• [TRY IT] Filter these entries down to the lines that hold the word "containing", and show each of them.

• [MATERIAL FOR THIS EXERCISE]
# # #

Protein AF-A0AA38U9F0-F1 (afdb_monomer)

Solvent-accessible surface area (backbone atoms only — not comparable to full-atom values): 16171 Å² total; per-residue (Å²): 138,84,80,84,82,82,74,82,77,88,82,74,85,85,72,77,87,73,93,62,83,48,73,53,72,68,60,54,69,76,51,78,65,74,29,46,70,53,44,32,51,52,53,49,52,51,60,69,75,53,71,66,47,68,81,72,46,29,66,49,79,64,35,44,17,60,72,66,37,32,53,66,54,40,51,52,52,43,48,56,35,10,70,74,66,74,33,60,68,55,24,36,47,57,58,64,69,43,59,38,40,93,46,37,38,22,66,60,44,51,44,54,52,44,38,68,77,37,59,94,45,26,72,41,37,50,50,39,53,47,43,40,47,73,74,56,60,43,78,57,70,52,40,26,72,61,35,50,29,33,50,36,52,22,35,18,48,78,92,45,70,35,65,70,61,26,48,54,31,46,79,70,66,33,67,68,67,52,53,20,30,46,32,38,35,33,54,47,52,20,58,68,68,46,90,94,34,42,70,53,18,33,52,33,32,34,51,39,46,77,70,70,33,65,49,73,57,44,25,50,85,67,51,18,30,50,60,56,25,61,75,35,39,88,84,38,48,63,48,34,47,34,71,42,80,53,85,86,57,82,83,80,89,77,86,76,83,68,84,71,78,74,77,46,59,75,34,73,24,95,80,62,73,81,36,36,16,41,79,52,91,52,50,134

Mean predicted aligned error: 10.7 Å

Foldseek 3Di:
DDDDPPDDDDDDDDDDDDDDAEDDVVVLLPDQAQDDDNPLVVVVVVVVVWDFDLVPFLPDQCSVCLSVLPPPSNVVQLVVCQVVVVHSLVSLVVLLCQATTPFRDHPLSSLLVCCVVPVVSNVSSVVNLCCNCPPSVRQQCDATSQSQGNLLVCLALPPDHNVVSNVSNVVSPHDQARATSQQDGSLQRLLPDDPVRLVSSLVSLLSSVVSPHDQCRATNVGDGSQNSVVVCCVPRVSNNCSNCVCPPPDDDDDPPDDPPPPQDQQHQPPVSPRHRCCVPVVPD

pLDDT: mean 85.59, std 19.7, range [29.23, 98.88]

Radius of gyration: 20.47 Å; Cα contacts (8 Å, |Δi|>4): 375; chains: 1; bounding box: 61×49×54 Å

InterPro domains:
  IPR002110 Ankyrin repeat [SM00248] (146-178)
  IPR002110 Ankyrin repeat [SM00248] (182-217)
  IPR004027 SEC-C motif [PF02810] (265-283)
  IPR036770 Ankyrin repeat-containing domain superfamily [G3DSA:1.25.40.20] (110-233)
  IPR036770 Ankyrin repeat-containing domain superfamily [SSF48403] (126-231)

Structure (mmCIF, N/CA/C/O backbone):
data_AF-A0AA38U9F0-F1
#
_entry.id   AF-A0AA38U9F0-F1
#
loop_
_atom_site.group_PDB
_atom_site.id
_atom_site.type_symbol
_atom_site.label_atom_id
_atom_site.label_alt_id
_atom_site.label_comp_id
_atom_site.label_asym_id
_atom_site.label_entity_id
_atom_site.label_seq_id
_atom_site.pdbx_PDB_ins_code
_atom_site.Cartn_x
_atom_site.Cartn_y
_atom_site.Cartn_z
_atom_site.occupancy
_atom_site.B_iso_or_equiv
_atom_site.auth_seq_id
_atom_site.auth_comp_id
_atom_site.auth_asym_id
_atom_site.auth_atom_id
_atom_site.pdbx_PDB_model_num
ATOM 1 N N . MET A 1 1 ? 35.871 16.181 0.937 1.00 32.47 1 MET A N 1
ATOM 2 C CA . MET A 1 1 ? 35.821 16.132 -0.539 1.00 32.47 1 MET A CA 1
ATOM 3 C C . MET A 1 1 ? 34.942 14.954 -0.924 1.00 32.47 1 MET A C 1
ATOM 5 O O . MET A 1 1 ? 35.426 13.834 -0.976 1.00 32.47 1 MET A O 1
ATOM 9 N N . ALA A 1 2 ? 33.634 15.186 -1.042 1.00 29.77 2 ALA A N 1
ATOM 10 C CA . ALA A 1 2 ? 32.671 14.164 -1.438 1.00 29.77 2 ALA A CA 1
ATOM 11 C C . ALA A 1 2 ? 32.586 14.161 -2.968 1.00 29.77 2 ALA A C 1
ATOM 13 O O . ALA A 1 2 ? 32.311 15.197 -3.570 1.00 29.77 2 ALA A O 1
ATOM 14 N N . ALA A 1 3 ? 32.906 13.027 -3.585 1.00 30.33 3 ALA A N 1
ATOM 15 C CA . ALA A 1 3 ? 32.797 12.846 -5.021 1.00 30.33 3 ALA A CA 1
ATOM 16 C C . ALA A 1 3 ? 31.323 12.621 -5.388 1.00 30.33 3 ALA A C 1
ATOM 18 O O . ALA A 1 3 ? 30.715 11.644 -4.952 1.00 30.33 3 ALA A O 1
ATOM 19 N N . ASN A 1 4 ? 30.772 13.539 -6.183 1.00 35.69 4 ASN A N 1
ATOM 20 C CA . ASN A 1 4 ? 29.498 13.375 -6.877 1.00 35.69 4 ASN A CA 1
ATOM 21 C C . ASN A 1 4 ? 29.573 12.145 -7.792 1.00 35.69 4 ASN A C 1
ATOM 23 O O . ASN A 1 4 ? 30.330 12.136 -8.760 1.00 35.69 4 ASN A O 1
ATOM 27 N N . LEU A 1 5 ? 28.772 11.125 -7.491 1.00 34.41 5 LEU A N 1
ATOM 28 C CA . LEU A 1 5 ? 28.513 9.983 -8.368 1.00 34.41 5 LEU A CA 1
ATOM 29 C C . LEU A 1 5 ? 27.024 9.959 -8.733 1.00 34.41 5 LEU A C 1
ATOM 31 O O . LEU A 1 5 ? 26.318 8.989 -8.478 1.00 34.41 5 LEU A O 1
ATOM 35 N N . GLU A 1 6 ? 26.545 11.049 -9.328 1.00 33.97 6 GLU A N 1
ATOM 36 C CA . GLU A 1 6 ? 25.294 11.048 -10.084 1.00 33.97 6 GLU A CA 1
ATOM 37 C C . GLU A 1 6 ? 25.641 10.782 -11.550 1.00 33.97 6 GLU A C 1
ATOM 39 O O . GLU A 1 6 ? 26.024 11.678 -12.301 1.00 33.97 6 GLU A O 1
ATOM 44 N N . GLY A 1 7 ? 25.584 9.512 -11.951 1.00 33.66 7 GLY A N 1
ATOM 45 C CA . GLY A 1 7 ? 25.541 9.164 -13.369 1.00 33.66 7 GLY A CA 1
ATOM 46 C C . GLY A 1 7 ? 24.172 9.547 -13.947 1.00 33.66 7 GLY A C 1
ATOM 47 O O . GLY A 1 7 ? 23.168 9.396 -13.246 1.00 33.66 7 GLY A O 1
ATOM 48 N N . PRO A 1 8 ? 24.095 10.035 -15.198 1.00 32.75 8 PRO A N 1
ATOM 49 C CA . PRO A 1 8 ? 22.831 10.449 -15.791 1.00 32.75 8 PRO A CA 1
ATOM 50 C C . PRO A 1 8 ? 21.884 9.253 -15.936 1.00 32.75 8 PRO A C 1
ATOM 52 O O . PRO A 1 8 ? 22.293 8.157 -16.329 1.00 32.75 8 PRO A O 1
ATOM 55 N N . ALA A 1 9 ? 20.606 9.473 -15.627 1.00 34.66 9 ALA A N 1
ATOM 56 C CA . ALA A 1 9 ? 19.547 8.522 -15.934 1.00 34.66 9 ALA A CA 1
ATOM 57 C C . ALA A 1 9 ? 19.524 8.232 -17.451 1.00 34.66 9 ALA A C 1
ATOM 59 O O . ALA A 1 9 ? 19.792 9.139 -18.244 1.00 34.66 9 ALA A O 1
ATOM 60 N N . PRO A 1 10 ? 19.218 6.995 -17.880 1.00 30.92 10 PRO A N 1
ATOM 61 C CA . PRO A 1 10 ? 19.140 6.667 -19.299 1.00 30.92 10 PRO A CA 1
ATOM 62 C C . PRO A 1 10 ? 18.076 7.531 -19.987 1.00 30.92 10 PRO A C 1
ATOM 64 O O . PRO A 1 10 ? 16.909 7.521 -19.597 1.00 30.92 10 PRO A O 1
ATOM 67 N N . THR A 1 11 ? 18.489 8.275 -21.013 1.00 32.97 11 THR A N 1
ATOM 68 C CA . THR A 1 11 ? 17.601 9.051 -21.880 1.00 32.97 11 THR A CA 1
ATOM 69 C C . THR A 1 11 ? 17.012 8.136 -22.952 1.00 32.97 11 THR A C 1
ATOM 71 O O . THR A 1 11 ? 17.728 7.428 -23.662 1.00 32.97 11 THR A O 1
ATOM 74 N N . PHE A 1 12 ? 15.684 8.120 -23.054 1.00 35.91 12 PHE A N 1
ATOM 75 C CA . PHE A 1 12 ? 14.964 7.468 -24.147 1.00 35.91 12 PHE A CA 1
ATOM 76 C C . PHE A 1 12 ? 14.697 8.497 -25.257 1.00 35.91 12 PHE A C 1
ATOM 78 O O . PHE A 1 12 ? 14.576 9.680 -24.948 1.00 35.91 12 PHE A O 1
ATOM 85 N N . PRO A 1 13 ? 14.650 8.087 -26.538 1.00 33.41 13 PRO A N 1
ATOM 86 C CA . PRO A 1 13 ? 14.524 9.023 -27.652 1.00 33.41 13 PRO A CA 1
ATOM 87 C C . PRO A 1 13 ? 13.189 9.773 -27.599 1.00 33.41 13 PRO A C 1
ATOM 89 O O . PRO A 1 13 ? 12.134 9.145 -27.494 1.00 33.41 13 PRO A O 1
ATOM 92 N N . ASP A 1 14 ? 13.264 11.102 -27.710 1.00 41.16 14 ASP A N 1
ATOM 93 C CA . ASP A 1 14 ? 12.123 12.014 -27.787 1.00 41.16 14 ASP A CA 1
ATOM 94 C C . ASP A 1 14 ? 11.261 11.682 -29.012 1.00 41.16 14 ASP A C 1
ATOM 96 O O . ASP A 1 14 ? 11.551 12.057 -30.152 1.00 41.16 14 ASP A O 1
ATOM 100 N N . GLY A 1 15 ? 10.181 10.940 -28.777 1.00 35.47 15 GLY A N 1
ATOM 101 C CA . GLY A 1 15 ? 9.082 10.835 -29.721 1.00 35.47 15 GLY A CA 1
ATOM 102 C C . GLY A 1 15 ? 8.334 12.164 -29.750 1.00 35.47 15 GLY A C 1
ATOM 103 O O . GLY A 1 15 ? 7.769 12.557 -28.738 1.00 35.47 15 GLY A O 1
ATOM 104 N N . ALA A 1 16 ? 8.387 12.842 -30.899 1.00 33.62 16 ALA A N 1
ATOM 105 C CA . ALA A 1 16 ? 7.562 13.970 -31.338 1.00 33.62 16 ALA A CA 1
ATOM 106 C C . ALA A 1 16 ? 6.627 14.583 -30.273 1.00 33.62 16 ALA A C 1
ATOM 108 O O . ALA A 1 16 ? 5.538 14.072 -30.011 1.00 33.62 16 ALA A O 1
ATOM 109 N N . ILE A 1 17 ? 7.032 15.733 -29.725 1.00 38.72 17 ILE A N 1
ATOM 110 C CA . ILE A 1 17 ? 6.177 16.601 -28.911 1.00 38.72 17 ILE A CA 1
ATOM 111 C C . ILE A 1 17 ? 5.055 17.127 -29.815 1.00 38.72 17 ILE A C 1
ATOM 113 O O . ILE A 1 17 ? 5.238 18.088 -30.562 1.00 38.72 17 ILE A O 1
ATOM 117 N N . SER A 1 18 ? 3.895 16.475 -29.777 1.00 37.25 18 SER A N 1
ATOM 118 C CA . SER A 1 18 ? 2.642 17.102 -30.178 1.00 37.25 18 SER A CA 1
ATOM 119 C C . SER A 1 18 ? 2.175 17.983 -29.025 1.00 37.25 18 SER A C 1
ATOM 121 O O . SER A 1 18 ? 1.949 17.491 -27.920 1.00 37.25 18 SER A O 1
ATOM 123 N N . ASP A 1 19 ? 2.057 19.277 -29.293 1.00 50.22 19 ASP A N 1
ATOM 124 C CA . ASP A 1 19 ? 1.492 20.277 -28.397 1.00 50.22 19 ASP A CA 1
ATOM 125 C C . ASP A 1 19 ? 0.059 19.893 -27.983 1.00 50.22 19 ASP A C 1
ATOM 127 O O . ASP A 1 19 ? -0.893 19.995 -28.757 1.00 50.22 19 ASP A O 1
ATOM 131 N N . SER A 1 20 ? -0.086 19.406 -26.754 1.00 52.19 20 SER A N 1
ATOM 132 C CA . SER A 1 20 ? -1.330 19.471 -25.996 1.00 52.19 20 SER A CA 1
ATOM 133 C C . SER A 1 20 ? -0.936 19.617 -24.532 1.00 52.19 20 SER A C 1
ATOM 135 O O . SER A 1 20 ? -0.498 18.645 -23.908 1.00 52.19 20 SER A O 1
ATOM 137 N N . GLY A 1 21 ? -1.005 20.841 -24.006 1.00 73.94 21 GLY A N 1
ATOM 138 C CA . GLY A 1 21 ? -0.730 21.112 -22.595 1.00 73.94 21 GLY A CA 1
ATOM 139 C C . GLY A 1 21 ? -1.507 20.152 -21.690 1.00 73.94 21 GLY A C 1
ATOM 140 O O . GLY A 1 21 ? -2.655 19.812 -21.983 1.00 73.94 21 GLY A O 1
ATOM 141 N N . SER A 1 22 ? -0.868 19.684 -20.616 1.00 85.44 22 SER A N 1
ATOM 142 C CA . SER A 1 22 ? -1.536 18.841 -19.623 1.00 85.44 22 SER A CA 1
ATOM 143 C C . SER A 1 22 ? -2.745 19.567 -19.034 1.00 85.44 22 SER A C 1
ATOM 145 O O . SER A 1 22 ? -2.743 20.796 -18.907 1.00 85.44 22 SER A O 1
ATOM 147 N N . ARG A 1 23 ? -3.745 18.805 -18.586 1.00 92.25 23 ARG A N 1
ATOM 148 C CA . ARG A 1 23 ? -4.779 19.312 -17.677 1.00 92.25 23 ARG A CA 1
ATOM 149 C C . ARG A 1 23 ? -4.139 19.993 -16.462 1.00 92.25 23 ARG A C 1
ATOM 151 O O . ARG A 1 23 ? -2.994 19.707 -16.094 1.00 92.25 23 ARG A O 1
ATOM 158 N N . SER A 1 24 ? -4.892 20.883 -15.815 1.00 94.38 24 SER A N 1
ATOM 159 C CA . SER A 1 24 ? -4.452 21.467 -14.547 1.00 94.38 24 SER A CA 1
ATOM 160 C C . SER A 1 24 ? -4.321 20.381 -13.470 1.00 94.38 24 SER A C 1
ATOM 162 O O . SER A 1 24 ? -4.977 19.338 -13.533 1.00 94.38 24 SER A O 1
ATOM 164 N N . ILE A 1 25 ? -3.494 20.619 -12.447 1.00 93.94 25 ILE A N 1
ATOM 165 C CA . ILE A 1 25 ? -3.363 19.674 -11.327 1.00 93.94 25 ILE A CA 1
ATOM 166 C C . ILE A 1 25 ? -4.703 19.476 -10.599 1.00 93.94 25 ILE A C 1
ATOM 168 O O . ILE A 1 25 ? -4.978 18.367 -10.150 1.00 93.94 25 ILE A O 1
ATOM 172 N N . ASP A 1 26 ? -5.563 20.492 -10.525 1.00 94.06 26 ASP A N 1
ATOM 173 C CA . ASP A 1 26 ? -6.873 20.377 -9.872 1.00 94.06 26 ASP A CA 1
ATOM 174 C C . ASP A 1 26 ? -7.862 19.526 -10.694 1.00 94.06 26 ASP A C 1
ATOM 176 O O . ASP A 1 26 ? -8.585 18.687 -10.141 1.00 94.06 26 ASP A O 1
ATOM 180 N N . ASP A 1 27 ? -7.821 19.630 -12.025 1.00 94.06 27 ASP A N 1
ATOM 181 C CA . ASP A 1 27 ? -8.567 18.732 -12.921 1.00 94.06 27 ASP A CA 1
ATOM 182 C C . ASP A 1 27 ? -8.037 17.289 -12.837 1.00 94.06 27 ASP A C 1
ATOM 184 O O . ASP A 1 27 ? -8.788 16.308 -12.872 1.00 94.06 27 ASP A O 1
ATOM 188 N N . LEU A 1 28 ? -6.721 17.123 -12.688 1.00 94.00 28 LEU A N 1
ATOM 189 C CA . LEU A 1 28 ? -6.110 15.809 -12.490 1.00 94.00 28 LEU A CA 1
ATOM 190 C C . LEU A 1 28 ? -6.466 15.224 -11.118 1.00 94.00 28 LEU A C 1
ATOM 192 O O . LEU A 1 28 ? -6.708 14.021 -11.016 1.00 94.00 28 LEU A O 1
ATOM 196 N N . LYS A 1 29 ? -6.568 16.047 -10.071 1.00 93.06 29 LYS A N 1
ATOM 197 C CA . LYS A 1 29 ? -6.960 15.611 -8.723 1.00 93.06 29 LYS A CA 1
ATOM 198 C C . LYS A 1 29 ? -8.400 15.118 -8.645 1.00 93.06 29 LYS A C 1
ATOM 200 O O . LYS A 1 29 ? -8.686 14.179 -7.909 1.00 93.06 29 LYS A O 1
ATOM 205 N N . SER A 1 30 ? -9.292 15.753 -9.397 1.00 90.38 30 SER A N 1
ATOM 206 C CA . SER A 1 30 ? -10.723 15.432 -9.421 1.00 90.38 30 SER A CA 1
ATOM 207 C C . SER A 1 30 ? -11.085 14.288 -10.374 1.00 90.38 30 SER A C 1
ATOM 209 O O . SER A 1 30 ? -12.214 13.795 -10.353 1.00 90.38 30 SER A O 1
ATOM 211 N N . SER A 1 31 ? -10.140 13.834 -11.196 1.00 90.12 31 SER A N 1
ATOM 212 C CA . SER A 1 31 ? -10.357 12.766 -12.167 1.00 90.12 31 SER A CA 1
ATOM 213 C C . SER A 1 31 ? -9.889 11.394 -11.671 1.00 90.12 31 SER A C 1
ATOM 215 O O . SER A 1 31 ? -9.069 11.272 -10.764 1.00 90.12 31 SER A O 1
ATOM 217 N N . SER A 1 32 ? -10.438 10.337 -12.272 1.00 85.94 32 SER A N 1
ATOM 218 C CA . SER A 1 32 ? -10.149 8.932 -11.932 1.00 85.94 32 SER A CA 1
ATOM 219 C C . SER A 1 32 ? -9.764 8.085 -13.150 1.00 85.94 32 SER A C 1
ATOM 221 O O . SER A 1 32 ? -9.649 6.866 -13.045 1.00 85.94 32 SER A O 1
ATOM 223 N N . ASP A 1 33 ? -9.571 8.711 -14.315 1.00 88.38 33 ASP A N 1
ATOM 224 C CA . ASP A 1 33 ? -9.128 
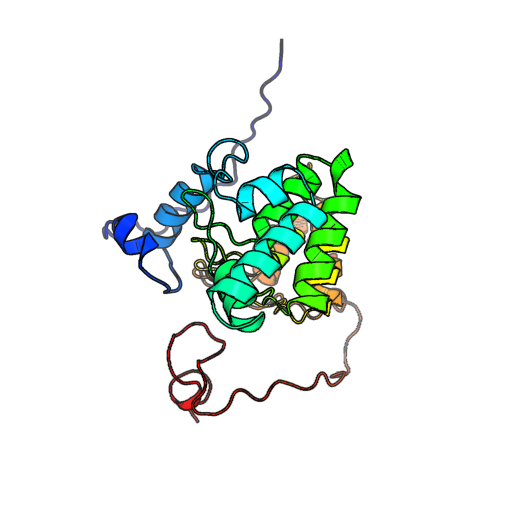8.027 -15.525 1.00 88.38 33 ASP A CA 1
ATOM 225 C C . ASP A 1 33 ? -7.658 7.591 -15.440 1.00 88.38 33 ASP A C 1
ATOM 227 O O . ASP A 1 33 ? -6.848 8.164 -14.702 1.00 88.38 33 ASP A O 1
ATOM 231 N N . ILE A 1 34 ? -7.326 6.556 -16.220 1.00 87.88 34 ILE A N 1
ATOM 232 C CA . ILE A 1 34 ? -5.937 6.188 -16.492 1.00 87.88 34 ILE A CA 1
ATOM 233 C C . ILE A 1 34 ? -5.337 7.282 -17.376 1.00 87.88 34 ILE A C 1
ATOM 235 O O . ILE A 1 34 ? -5.837 7.562 -18.464 1.00 87.88 34 ILE A O 1
ATOM 239 N N . LEU A 1 35 ? -4.251 7.864 -16.891 1.00 88.88 35 LEU A N 1
ATOM 240 C CA . LEU A 1 35 ? -3.500 8.938 -17.507 1.00 88.88 35 LEU A CA 1
ATOM 241 C C . LEU A 1 35 ? -2.407 8.382 -18.423 1.00 88.88 35 LEU A C 1
ATOM 243 O O . LEU A 1 35 ? -1.858 7.304 -18.197 1.00 88.88 35 LEU A O 1
ATOM 247 N N . SER A 1 36 ? -2.051 9.167 -19.434 1.00 86.31 36 SER A N 1
ATOM 248 C CA . SER A 1 36 ? -0.912 8.927 -20.327 1.00 86.31 36 SER A CA 1
ATOM 249 C C . SER A 1 36 ? -0.295 10.267 -20.737 1.00 86.31 36 SER A C 1
ATOM 251 O O . SER A 1 36 ? -0.885 11.323 -20.485 1.00 86.31 36 SER A O 1
ATOM 253 N N . GLY A 1 37 ? 0.905 10.242 -21.319 1.00 88.38 37 GLY A N 1
ATOM 254 C CA . GLY A 1 37 ? 1.565 11.441 -21.843 1.00 88.38 37 GLY A CA 1
ATOM 255 C C . GLY A 1 37 ? 1.722 12.568 -20.812 1.00 88.38 37 GLY A C 1
ATOM 256 O O . GLY A 1 37 ? 2.092 12.333 -19.659 1.00 88.38 37 GLY A O 1
ATOM 257 N N . ALA A 1 38 ? 1.430 13.802 -21.234 1.00 91.19 38 ALA A N 1
ATOM 258 C CA . ALA A 1 38 ? 1.632 15.009 -20.432 1.00 91.19 38 ALA A CA 1
ATOM 259 C C . ALA A 1 38 ? 0.849 15.000 -19.104 1.00 91.19 38 ALA A C 1
ATOM 261 O O . ALA A 1 38 ? 1.386 15.416 -18.081 1.00 91.19 38 ALA A O 1
ATOM 262 N N . ASP A 1 39 ? -0.375 14.465 -19.086 1.00 92.38 39 ASP A N 1
ATOM 263 C CA . ASP A 1 39 ? -1.193 14.357 -17.870 1.00 92.38 39 ASP A CA 1
ATOM 264 C C . ASP A 1 39 ? -0.588 13.391 -16.847 1.00 92.38 39 ASP A C 1
ATOM 266 O O . ASP A 1 39 ? -0.517 13.695 -15.653 1.00 92.38 39 ASP A O 1
ATOM 270 N N . SER A 1 40 ? -0.122 12.225 -17.314 1.00 91.00 40 SER A N 1
ATOM 271 C CA . SER A 1 40 ? 0.561 11.259 -16.449 1.00 91.00 40 SER A CA 1
ATOM 272 C C . SER A 1 40 ? 1.820 11.873 -15.855 1.00 91.00 40 SER A C 1
ATOM 274 O O . SER A 1 40 ? 2.088 11.672 -14.670 1.00 91.00 40 SE
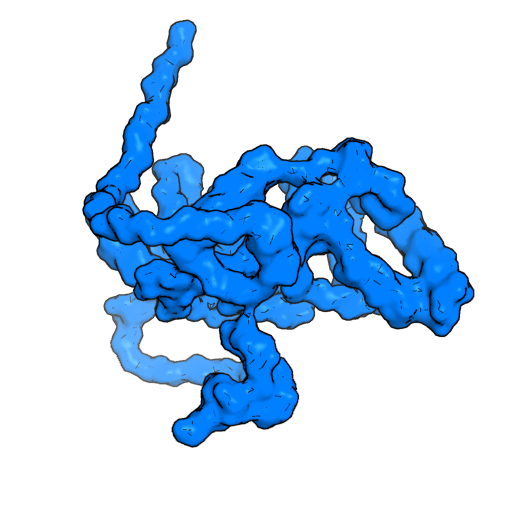R A O 1
ATOM 276 N N . GLN A 1 41 ? 2.585 12.610 -16.661 1.00 91.44 41 GLN A N 1
ATOM 277 C CA . GLN A 1 41 ? 3.806 13.248 -16.199 1.00 91.44 41 GLN A CA 1
ATOM 278 C C . GLN A 1 41 ? 3.513 14.365 -15.191 1.00 91.44 41 GLN A C 1
ATOM 280 O O . GLN A 1 41 ? 4.173 14.421 -14.158 1.00 91.44 41 GLN A O 1
ATOM 285 N N . ALA A 1 42 ? 2.501 15.200 -15.439 1.00 94.25 42 ALA A N 1
ATOM 286 C CA . ALA A 1 42 ? 2.103 16.275 -14.535 1.00 94.25 42 ALA A CA 1
ATOM 287 C C . ALA A 1 42 ? 1.677 15.744 -13.156 1.00 94.25 42 ALA A C 1
ATOM 289 O O . ALA A 1 42 ? 2.203 16.195 -12.135 1.00 94.25 42 ALA A O 1
ATOM 290 N N . LEU A 1 43 ? 0.791 14.738 -13.110 1.00 94.25 43 LEU A N 1
ATOM 291 C CA . LEU A 1 43 ? 0.373 14.144 -11.836 1.00 94.25 43 LEU A CA 1
ATOM 292 C C . LEU A 1 43 ? 1.540 13.444 -11.128 1.00 94.25 43 LEU A C 1
ATOM 294 O O . LEU A 1 43 ? 1.687 13.579 -9.915 1.00 94.25 43 LEU A O 1
ATOM 298 N N . ARG A 1 44 ? 2.405 12.743 -11.874 1.00 92.12 44 ARG A N 1
ATOM 299 C CA . ARG A 1 44 ? 3.593 12.088 -11.310 1.00 92.12 44 ARG A CA 1
ATOM 300 C C . ARG A 1 44 ? 4.534 13.103 -10.677 1.00 92.12 44 ARG A C 1
ATOM 302 O O . ARG A 1 44 ? 4.992 12.872 -9.561 1.00 92.12 44 ARG A O 1
ATOM 309 N N . THR A 1 45 ? 4.800 14.219 -11.353 1.00 93.56 45 THR A N 1
ATOM 310 C CA . THR A 1 45 ? 5.630 15.303 -10.818 1.00 93.56 45 THR A CA 1
ATOM 311 C C . THR A 1 45 ? 5.032 15.866 -9.531 1.00 93.56 45 THR A C 1
ATOM 313 O O . THR A 1 45 ? 5.755 15.970 -8.545 1.00 93.56 45 THR A O 1
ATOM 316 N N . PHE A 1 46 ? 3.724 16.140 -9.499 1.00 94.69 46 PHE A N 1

# # #

• [TASK RESULT]
  IPR036770 Ankyrin repeat-containing domain superfamily [G3DSA:1.25.40.20] (110-233)
  IPR036770 Ankyrin repeat-containing domain superfamily [SSF48403] (126-231)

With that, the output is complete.